#### ABOUT THIS EXERCISE:
Once the line with "ATOM 176 C C" is found in the data, output it and each following line exactly, up to and including the line with "ATOM 199 C C", and nothing before or after.

[Stored items from a collection]
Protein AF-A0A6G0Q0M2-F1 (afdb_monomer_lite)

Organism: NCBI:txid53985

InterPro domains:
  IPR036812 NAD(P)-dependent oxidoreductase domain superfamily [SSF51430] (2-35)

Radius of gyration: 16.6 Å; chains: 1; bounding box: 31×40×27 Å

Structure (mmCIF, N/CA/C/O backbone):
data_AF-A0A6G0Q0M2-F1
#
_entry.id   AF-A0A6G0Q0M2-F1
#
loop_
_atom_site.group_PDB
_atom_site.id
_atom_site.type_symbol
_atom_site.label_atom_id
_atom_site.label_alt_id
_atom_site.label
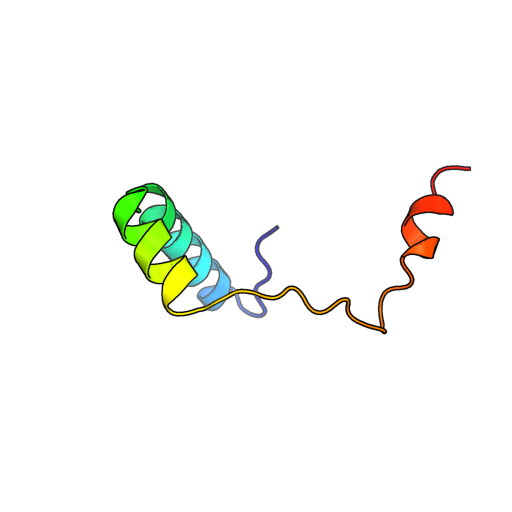_comp_id
_atom_site.label_asym_id
_atom_site.label_entity_id
_atom_site.label_seq_id
_atom_site.pdbx_PDB_ins_code
_atom_site.Cartn_x
_atom_site.Cartn_y
_atom_site.Cartn_z
_atom_site.occupancy
_atom_site.B_iso_or_equiv
_atom_site.auth_seq_id
_atom_site.auth_comp_id
_atom_site.auth_asym_id
_atom_site.auth_atom_id
_atom_site.pdbx_PDB_model_num
ATOM 1 N N . MET A 1 1 ? 7.185 -9.713 1.741 1.00 63.38 1 MET A N 1
ATOM 2 C CA . MET A 1 1 ? 8.388 -9.003 1.252 1.00 63.38 1 MET A CA 1
ATOM 3 C C . MET A 1 1 ? 7.912 -7.824 0.418 1.00 63.38 1 MET A C 1
ATOM 5 O O . MET A 1 1 ? 7.101 -8.043 -0.470 1.00 63.38 1 MET A O 1
ATOM 9 N N . ILE A 1 2 ? 8.313 -6.593 0.743 1.00 78.81 2 ILE A N 1
ATOM 10 C CA . ILE A 1 2 ? 7.900 -5.401 -0.014 1.00 78.81 2 ILE A CA 1
ATOM 11 C C . ILE A 1 2 ? 8.945 -5.149 -1.092 1.00 78.81 2 ILE A C 1
ATOM 13 O O . ILE A 1 2 ? 10.077 -4.789 -0.784 1.00 78.81 2 ILE A O 1
ATOM 17 N N . GLY A 1 3 ? 8.568 -5.384 -2.347 1.00 78.31 3 GLY A N 1
ATOM 18 C CA . GLY A 1 3 ? 9.416 -5.073 -3.489 1.00 78.31 3 GLY A CA 1
ATOM 19 C C . GLY A 1 3 ? 9.382 -3.578 -3.789 1.00 78.31 3 GLY A C 1
ATOM 20 O O . GLY A 1 3 ? 8.309 -2.990 -3.902 1.00 78.31 3 GLY A O 1
ATOM 21 N N . ALA A 1 4 ? 10.551 -2.968 -3.939 1.00 87.94 4 ALA A N 1
ATOM 22 C CA . ALA A 1 4 ? 10.695 -1.595 -4.399 1.00 87.94 4 ALA A CA 1
ATOM 23 C C . ALA A 1 4 ? 11.908 -1.510 -5.327 1.00 87.94 4 ALA A C 1
ATOM 25 O O . ALA A 1 4 ? 12.919 -2.169 -5.089 1.00 87.94 4 ALA A O 1
ATOM 26 N N . LYS A 1 5 ? 11.803 -0.716 -6.396 1.00 86.19 5 LYS A N 1
ATOM 27 C CA . LYS A 1 5 ? 12.922 -0.468 -7.318 1.00 86.19 5 LYS A CA 1
ATOM 28 C C . LYS A 1 5 ? 13.830 0.659 -6.828 1.00 86.19 5 LYS A C 1
ATOM 30 O O . LYS A 1 5 ? 15.000 0.695 -7.185 1.00 86.19 5 LYS A O 1
ATOM 35 N N . THR A 1 6 ? 13.289 1.573 -6.024 1.00 88.25 6 THR A N 1
ATOM 36 C CA . THR A 1 6 ? 13.989 2.738 -5.472 1.00 88.25 6 THR A CA 1
ATOM 37 C C . THR A 1 6 ? 13.667 2.898 -3.982 1.00 88.25 6 THR A C 1
ATOM 39 O O . THR A 1 6 ? 12.601 2.460 -3.537 1.00 88.25 6 THR A O 1
ATOM 42 N N . PRO A 1 7 ? 14.545 3.540 -3.191 1.00 85.94 7 PRO A N 1
ATOM 43 C CA . PRO A 1 7 ? 14.299 3.760 -1.763 1.00 85.94 7 PRO A CA 1
ATOM 44 C C . PRO A 1 7 ? 13.043 4.604 -1.500 1.00 85.94 7 PRO A C 1
ATOM 46 O O . PRO A 1 7 ? 12.270 4.278 -0.607 1.00 85.94 7 PRO A O 1
ATOM 49 N N . ALA A 1 8 ? 12.757 5.608 -2.336 1.00 90.19 8 ALA A N 1
ATOM 50 C CA . ALA A 1 8 ? 11.537 6.412 -2.219 1.00 90.19 8 ALA A CA 1
ATOM 51 C C . ALA A 1 8 ? 10.254 5.572 -2.387 1.00 90.19 8 ALA A C 1
ATOM 53 O O . ALA A 1 8 ? 9.282 5.763 -1.658 1.00 90.19 8 ALA A O 1
ATOM 54 N N . GLN A 1 9 ? 10.261 4.594 -3.302 1.00 88.75 9 GLN A N 1
ATOM 55 C CA . GLN A 1 9 ? 9.137 3.669 -3.463 1.00 88.75 9 GLN A CA 1
ATOM 56 C C . GLN A 1 9 ? 8.977 2.772 -2.229 1.00 88.75 9 GLN A C 1
ATOM 58 O O . GLN A 1 9 ? 7.857 2.461 -1.827 1.00 88.75 9 GLN A O 1
ATOM 63 N N . LEU A 1 10 ? 10.087 2.371 -1.603 1.00 90.69 10 LEU A N 1
ATOM 64 C CA . LEU A 1 10 ? 10.042 1.603 -0.363 1.00 90.69 10 LEU A CA 1
ATOM 65 C C . LEU A 1 10 ? 9.405 2.423 0.765 1.00 90.69 10 LEU A C 1
ATOM 67 O O . LEU A 1 10 ? 8.509 1.920 1.436 1.00 90.69 10 LEU A O 1
ATOM 71 N N . GLU A 1 11 ? 9.798 3.687 0.932 1.00 88.06 11 GLU A N 1
ATOM 72 C CA . GLU A 1 11 ? 9.203 4.592 1.925 1.00 88.06 11 GLU A CA 1
ATOM 73 C C . GLU A 1 11 ? 7.697 4.784 1.711 1.00 88.06 11 GLU A C 1
ATOM 75 O O . GLU A 1 11 ? 6.919 4.761 2.666 1.00 88.06 11 GLU A O 1
ATOM 80 N N . GLN A 1 12 ? 7.262 4.931 0.460 1.00 87.75 12 GLN A N 1
ATOM 81 C CA . GLN A 1 12 ? 5.842 5.023 0.118 1.00 87.75 12 GLN A CA 1
ATOM 82 C C . GLN A 1 12 ? 5.090 3.727 0.443 1.00 87.75 12 GLN A C 1
ATOM 84 O O . GLN A 1 12 ? 4.029 3.775 1.067 1.00 87.75 12 GLN A O 1
ATOM 89 N N . ASN A 1 13 ? 5.652 2.569 0.090 1.00 89.50 13 ASN A N 1
ATOM 90 C CA . ASN A 1 13 ? 5.053 1.272 0.401 1.00 89.50 13 ASN A CA 1
ATOM 91 C C . ASN A 1 13 ? 4.943 1.045 1.919 1.00 89.50 13 ASN A C 1
ATOM 93 O O . ASN A 1 13 ? 3.947 0.496 2.387 1.00 89.50 13 ASN A O 1
ATOM 97 N N . LEU A 1 14 ? 5.936 1.489 2.696 1.00 88.12 14 LEU A N 1
ATOM 98 C CA . LEU A 1 14 ? 5.915 1.405 4.158 1.00 88.12 14 LEU A CA 1
ATOM 99 C C . LEU A 1 14 ? 4.799 2.270 4.759 1.00 88.12 14 LEU A C 1
ATOM 101 O O . LEU A 1 14 ? 4.064 1.789 5.618 1.00 88.12 14 LEU A O 1
ATOM 105 N N . LYS A 1 15 ? 4.601 3.495 4.257 1.00 86.75 15 LYS A N 1
ATOM 106 C CA . LYS A 1 15 ? 3.474 4.354 4.665 1.00 86.75 15 LYS A CA 1
ATOM 107 C C . LYS A 1 15 ? 2.120 3.739 4.298 1.00 86.75 15 LYS A C 1
ATOM 109 O O . LYS A 1 15 ? 1.171 3.830 5.074 1.00 86.75 15 LYS A O 1
ATOM 114 N N . ALA A 1 16 ? 2.027 3.063 3.152 1.00 85.81 16 ALA A N 1
ATOM 115 C CA . ALA A 1 16 ? 0.799 2.391 2.734 1.00 85.81 16 ALA A CA 1
ATOM 116 C C . ALA A 1 16 ? 0.389 1.253 3.690 1.00 85.81 16 ALA A C 1
ATOM 118 O O . ALA A 1 16 ? -0.802 1.058 3.928 1.00 85.81 16 ALA A O 1
ATOM 119 N N . LEU A 1 17 ? 1.342 0.544 4.308 1.00 84.75 17 LEU A N 1
ATOM 120 C CA . LEU A 1 17 ? 1.023 -0.499 5.294 1.00 84.75 17 LEU A CA 1
ATOM 121 C C . LEU A 1 17 ? 0.298 0.041 6.531 1.00 84.75 17 LEU A C 1
ATOM 123 O O . LEU A 1 17 ? -0.533 -0.657 7.111 1.00 84.75 17 LEU A O 1
ATOM 127 N N . GLU A 1 18 ? 0.605 1.264 6.957 1.00 84.19 18 GLU A N 1
ATOM 128 C CA . GLU A 1 18 ? -0.076 1.886 8.096 1.00 84.19 18 GLU A CA 1
ATOM 129 C C . GLU A 1 18 ? -1.535 2.211 7.778 1.00 84.19 18 GLU A C 1
ATOM 131 O O . GLU A 1 18 ? -2.393 2.110 8.655 1.00 84.19 18 GLU A O 1
ATOM 136 N N . ALA A 1 19 ? -1.824 2.558 6.521 1.00 81.19 19 ALA A N 1
ATOM 137 C CA . ALA A 1 19 ? -3.185 2.755 6.044 1.00 81.19 19 ALA A CA 1
ATOM 138 C C . ALA A 1 19 ? -3.948 1.425 5.985 1.00 81.19 19 ALA A C 1
ATOM 140 O O . ALA A 1 19 ? -5.076 1.360 6.464 1.00 81.19 19 ALA A O 1
ATOM 141 N N . VAL A 1 20 ? -3.315 0.347 5.504 1.00 81.25 20 VAL A N 1
ATOM 142 C CA . VAL A 1 20 ? -3.926 -0.996 5.447 1.00 81.25 20 VAL A CA 1
ATOM 143 C C . VAL A 1 20 ? -4.374 -1.479 6.829 1.00 81.25 20 VAL A C 1
ATOM 145 O O . VAL A 1 20 ? -5.446 -2.061 6.954 1.00 81.25 20 VAL A O 1
ATOM 148 N N . LYS A 1 21 ? -3.612 -1.180 7.890 1.00 81.06 21 LYS A N 1
ATOM 149 C CA . LYS A 1 21 ? -3.985 -1.535 9.274 1.00 81.06 21 LYS A CA 1
ATOM 150 C C . LYS A 1 21 ? -5.256 -0.842 9.780 1.00 81.06 21 LYS A C 1
ATOM 152 O O . LYS A 1 21 ? -5.830 -1.301 10.760 1.00 81.06 21 LYS A O 1
ATOM 157 N N . LYS A 1 22 ? -5.664 0.267 9.159 1.00 85.00 22 LYS A N 1
ATOM 158 C CA . LYS A 1 22 ? -6.847 1.057 9.539 1.00 85.00 22 LYS A CA 1
ATOM 159 C C . LYS A 1 22 ? -8.078 0.727 8.692 1.00 85.00 22 LYS A C 1
ATOM 161 O O . LYS A 1 22 ? -9.142 1.280 8.950 1.00 85.00 22 LYS A O 1
ATOM 166 N N . ILE A 1 23 ? -7.939 -0.137 7.685 1.00 84.38 23 ILE A N 1
ATOM 167 C CA . ILE A 1 23 ? -9.055 -0.555 6.837 1.00 84.38 23 ILE A CA 1
ATOM 168 C C . ILE A 1 23 ? -9.983 -1.443 7.669 1.00 84.38 23 ILE A C 1
ATOM 170 O O . ILE A 1 23 ? -9.571 -2.490 8.169 1.00 84.38 23 ILE A O 1
ATOM 174 N N . THR A 1 24 ? -11.234 -1.010 7.819 1.00 86.50 24 THR A N 1
ATOM 175 C CA . THR A 1 24 ? -12.285 -1.795 8.471 1.00 86.50 24 THR A CA 1
ATOM 176 C C . THR A 1 24 ? -12.802 -2.876 7.511 1.00 86.50 24 THR A C 1
ATOM 178 O O . THR A 1 24 ? -12.642 -2.744 6.289 1.00 86.50 24 THR A O 1
ATOM 181 N N . PRO A 1 25 ? -13.392 -3.976 8.013 1.00 82.62 25 PRO A N 1
ATOM 182 C CA . PRO A 1 25 ? -13.874 -5.056 7.152 1.00 82.62 25 PRO A CA 1
ATOM 183 C C . PRO A 1 25 ? -14.918 -4.590 6.125 1.00 82.62 25 PRO A C 1
ATOM 185 O O . PRO A 1 25 ? -14.975 -5.151 5.034 1.00 82.62 25 PRO A O 1
ATOM 188 N N . GLU A 1 26 ? -15.681 -3.539 6.425 1.00 83.44 26 GLU A N 1
ATOM 189 C CA . GLU A 1 26 ? -16.661 -2.937 5.516 1.00 83.44 26 GLU A CA 1
ATOM 190 C C . GLU A 1 26 ? -15.973 -2.292 4.309 1.00 83.44 26 GLU A C 1
ATOM 192 O O . GLU A 1 26 ? -16.294 -2.607 3.167 1.00 83.44 26 GLU A O 1
ATOM 197 N N . VAL A 1 27 ? -14.951 -1.466 4.550 1.00 86.75 27 VAL A N 1
ATOM 198 C CA . VAL A 1 27 ? -14.174 -0.824 3.478 1.00 86.75 27 VAL A CA 1
ATOM 199 C C . VAL A 1 27 ? -13.430 -1.871 2.649 1.00 86.75 27 VAL A C 1
ATOM 201 O O . VAL A 1 27 ? -13.321 -1.750 1.431 1.00 86.75 27 VAL A O 1
ATOM 204 N N . LYS A 1 28 ? -12.946 -2.944 3.284 1.00 84.12 28 LYS A N 1
ATOM 205 C CA . LYS A 1 28 ? -12.340 -4.064 2.558 1.00 84.12 28 LYS A CA 1
ATOM 206 C C . LYS A 1 28 ? -13.346 -4.743 1.622 1.00 84.12 28 LYS A C 1
ATOM 208 O O . LYS A 1 28 ? -12.983 -5.056 0.493 1.00 84.12 28 LYS A O 1
ATOM 213 N N . ALA A 1 29 ? -14.587 -4.943 2.066 1.00 85.75 29 ALA A N 1
ATOM 214 C CA . ALA A 1 29 ? -15.632 -5.544 1.241 1.00 85.75 29 ALA A CA 1
ATOM 215 C C . ALA A 1 29 ? -15.983 -4.672 0.024 1.00 85.75 29 ALA A C 1
ATOM 217 O O . ALA A 1 29 ? -16.165 -5.202 -1.070 1.00 85.75 29 ALA A O 1
ATOM 218 N N . GLU A 1 30 ? -16.015 -3.346 0.182 1.00 87.31 30 GLU A N 1
ATOM 219 C CA . GLU A 1 30 ? -16.208 -2.416 -0.938 1.00 87.31 30 GLU A CA 1
ATOM 220 C C . GLU A 1 30 ? -15.059 -2.490 -1.952 1.00 87.31 30 GLU A C 1
ATOM 222 O O . GLU A 1 30 ? -15.298 -2.542 -3.158 1.00 87.31 30 GLU A O 1
ATOM 227 N N . ILE A 1 31 ? -13.811 -2.553 -1.479 1.00 86.94 31 ILE A N 1
ATOM 228 C CA . ILE A 1 31 ? -12.631 -2.682 -2.347 1.00 86.94 31 ILE A CA 1
ATOM 229 C C . ILE A 1 31 ? -12.668 -4.002 -3.124 1.00 86.94 31 ILE A C 1
ATOM 231 O O . ILE A 1 31 ? -12.473 -3.996 -4.340 1.00 86.94 31 ILE A O 1
ATOM 235 N N . ASP A 1 32 ? -12.948 -5.115 -2.441 1.00 84.44 32 ASP A N 1
ATOM 236 C CA . ASP A 1 32 ? -13.016 -6.448 -3.049 1.00 84.44 32 ASP A CA 1
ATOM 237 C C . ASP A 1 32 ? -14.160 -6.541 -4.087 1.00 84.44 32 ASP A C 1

#### SOLUTION FOR THIS TASK:
ATOM 176 C C . THR A 1 24 ? -12.802 -2.876 7.511 1.00 86.50 24 THR A C 1
ATOM 178 O O . THR A 1 24 ? -12.642 -2.744 6.289 1.00 86.50 24 THR A O 1
ATOM 181 N N . PRO A 1 25 ? -13.392 -3.976 8.013 1.00 82.62 25 PRO A N 1
ATOM 182 C CA . PRO A 1 25 ? -13.874 -5.056 7.152 1.00 82.62 25 PRO A CA 1
ATOM 183 C C . PRO A 1 25 ? -14.918 -4.590 6.125 1.00 82.62 25 PRO A C 1
ATOM 185 O O . PRO A 1 25 ? -14.975 -5.151 5.034 1.00 82.62 25 PRO A O 1
ATOM 188 N N . GLU A 1 26 ? -15.681 -3.539 6.425 1.00 83.44 26 GLU A N 1
ATOM 189 C CA . GLU A 1 26 ? -16.661 -2.937 5.516 1.00 83.44 26 GLU A CA 1
ATOM 190 C C . GLU A 1 26 ? -15.973 -2.292 4.309 1.00 83.44 26 GLU A C 1
ATOM 192 O O . GLU A 1 26 ? -16.294 -2.607 3.167 1.00 83.44 26 GLU A O 1
ATOM 197 N N . VAL A 1 27 ? -14.951 -1.466 4.550 1.00 86.75 27 VAL A N 1
ATOM 198 C CA . VAL A 1 27 ? -14.174 -0.824 3.478 1.00 86.75 27 VAL A CA 1
ATOM 199 C C . VAL A 1 27 ? -13.430 -1.871 2.649 1.00 86.75 27 VAL A C 1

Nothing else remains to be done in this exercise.